# Titanium claptons



## WELIHF (28/3/17)

I've just done some 2 core 28g titanium fused with 34g kanthal. 

Does the kanthal cool down the wire a lot, I can barely get it to fire past 200 deg.f when it feels like it's warmish?

Dual 5 wrap coil at 0.18ohm 

Sent from my SM-N910F using Tapatalk


----------



## WELIHF (28/3/17)

I wonder if its a TCR setting issue on my mod. 

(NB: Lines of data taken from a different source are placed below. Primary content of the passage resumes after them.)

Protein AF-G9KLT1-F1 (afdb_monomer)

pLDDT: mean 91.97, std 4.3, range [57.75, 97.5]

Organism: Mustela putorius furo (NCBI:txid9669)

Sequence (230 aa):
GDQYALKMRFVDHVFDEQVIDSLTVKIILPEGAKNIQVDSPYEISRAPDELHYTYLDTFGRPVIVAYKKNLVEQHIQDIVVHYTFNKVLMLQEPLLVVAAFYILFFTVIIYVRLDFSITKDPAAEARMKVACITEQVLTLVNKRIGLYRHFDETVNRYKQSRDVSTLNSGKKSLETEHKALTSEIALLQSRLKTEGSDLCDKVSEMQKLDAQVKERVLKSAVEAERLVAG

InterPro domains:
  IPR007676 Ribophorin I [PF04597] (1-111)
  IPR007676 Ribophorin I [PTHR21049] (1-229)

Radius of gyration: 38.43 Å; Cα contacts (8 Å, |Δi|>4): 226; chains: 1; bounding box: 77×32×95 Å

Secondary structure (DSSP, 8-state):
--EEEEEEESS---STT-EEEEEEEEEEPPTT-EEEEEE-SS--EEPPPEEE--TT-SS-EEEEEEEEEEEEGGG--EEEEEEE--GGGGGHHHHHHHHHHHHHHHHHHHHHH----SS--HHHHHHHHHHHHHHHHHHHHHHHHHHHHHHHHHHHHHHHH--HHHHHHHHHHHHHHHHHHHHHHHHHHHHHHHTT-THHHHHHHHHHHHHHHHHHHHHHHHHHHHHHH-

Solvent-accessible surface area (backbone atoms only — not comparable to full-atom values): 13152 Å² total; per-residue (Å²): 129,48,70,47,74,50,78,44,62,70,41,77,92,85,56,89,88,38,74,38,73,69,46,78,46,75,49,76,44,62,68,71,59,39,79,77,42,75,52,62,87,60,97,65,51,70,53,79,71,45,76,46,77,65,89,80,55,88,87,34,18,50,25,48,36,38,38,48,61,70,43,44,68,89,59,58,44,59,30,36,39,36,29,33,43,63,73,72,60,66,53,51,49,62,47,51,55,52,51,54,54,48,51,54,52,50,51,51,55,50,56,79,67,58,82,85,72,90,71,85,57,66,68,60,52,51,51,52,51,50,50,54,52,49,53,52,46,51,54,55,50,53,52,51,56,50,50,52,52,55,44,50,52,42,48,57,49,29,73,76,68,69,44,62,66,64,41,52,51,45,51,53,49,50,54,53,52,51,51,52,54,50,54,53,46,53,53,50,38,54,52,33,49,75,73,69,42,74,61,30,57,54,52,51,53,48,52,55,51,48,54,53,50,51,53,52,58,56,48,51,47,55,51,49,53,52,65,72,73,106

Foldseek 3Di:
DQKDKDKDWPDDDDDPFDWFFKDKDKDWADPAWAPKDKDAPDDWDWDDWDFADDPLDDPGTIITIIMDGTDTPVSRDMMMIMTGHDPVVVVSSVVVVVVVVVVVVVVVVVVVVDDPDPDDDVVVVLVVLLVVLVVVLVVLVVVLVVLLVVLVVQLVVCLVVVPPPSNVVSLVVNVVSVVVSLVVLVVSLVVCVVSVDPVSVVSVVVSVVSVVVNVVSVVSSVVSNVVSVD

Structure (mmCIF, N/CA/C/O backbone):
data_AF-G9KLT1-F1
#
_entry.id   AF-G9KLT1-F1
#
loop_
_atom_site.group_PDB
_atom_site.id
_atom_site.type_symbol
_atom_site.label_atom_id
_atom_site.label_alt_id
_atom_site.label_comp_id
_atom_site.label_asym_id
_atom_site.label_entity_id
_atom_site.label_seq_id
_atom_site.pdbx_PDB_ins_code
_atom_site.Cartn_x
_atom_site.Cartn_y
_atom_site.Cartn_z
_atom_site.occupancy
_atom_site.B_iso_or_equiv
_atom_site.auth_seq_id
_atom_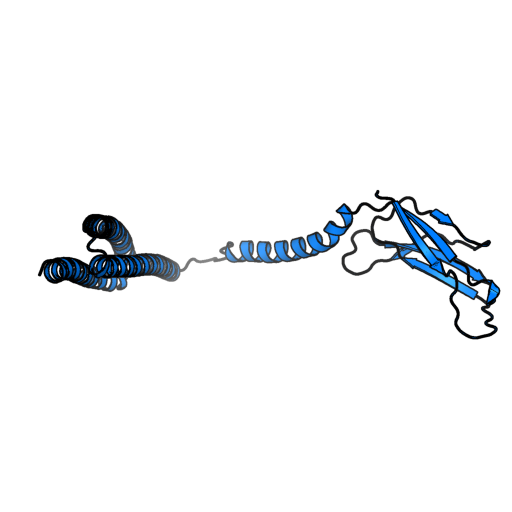site.auth_comp_id
_atom_site.auth_asym_id
_atom_site.auth_atom_id
_atom_site.pdbx_PDB_model_num
ATOM 1 N N . GLY A 1 1 ? 3.675 -18.464 -26.879 1.00 77.00 1 GLY A N 1
ATOM 2 C CA . GLY A 1 1 ? 5.099 -18.599 -27.219 1.00 77.00 1 GLY A CA 1
ATOM 3 C C . GLY A 1 1 ? 5.822 -17.335 -26.817 1.00 77.00 1 GLY A C 1
ATOM 4 O O . GLY A 1 1 ? 5.165 -16.309 -26.680 1.00 77.00 1 GLY A O 1
ATOM 5 N N . ASP A 1 2 ? 7.137 -17.425 -26.642 1.00 89.06 2 ASP A N 1
ATOM 6 C CA . ASP A 1 2 ? 8.001 -16.300 -26.241 1.00 89.06 2 ASP A CA 1
ATOM 7 C C . ASP A 1 2 ? 8.707 -15.646 -27.437 1.00 89.06 2 ASP A C 1
ATOM 9 O O . ASP A 1 2 ? 9.624 -14.850 -27.266 1.00 89.06 2 ASP A O 1
ATOM 13 N N . GLN A 1 3 ? 8.300 -16.005 -28.655 1.00 93.62 3 GLN A N 1
ATOM 14 C CA . GLN A 1 3 ? 8.768 -15.413 -29.903 1.00 93.62 3 GLN A CA 1
ATOM 15 C C . GLN A 1 3 ? 7.808 -14.311 -30.339 1.00 93.62 3 GLN A C 1
ATOM 17 O O . GLN A 1 3 ? 6.593 -14.514 -30.378 1.00 93.62 3 GLN A O 1
ATOM 22 N N . TYR A 1 4 ? 8.376 -13.166 -30.691 1.00 94.69 4 TYR A N 1
ATOM 23 C CA . TYR A 1 4 ? 7.674 -11.986 -31.165 1.00 94.69 4 TYR A CA 1
ATOM 24 C C . TYR A 1 4 ? 8.268 -11.568 -32.501 1.00 94.69 4 TYR A C 1
ATOM 26 O O . TYR A 1 4 ? 9.467 -11.716 -32.738 1.00 94.69 4 TYR A O 1
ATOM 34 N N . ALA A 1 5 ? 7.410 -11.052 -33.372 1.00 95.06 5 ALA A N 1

I have it on 0350, and it struggles to get to 210f but a warm vape, if i change to built in Ti then it regulates better. 
On an RX300


----------



## Cor (6/4/17)

if ime not mistaken kanthal does not agree with tc @ all


----------



## Raindance (6/4/17)

Cor said:


> if ime not mistaken kanthal does not agree with tc @ all


@WELIHF I do SS316L clapton cores with Kanthal (32AWG) outside. Use it on SS TC 316 setting and it works just fine. The TCR curve does change a little if I "test" this build on Steamengine, but it is minimal. I may have to select a slightly higher temp setting (5Deg or so) but otherwise its SS all the way.

Regards


----------



## WELIHF (6/4/17)

SS316L I don't have any issues with, only been titanium, could also be the mod, not like I've tested it on more than 1 

Sent from my SM-N910F using Tapatalk


----------



## Nosvarato (7/4/17)

Try Ni80 with Titanium, I'm running Titanium (26AWG) core with Ni80 (34AWG) outer. Got the Wire profile from Steam Engine and it works perfectly.


----------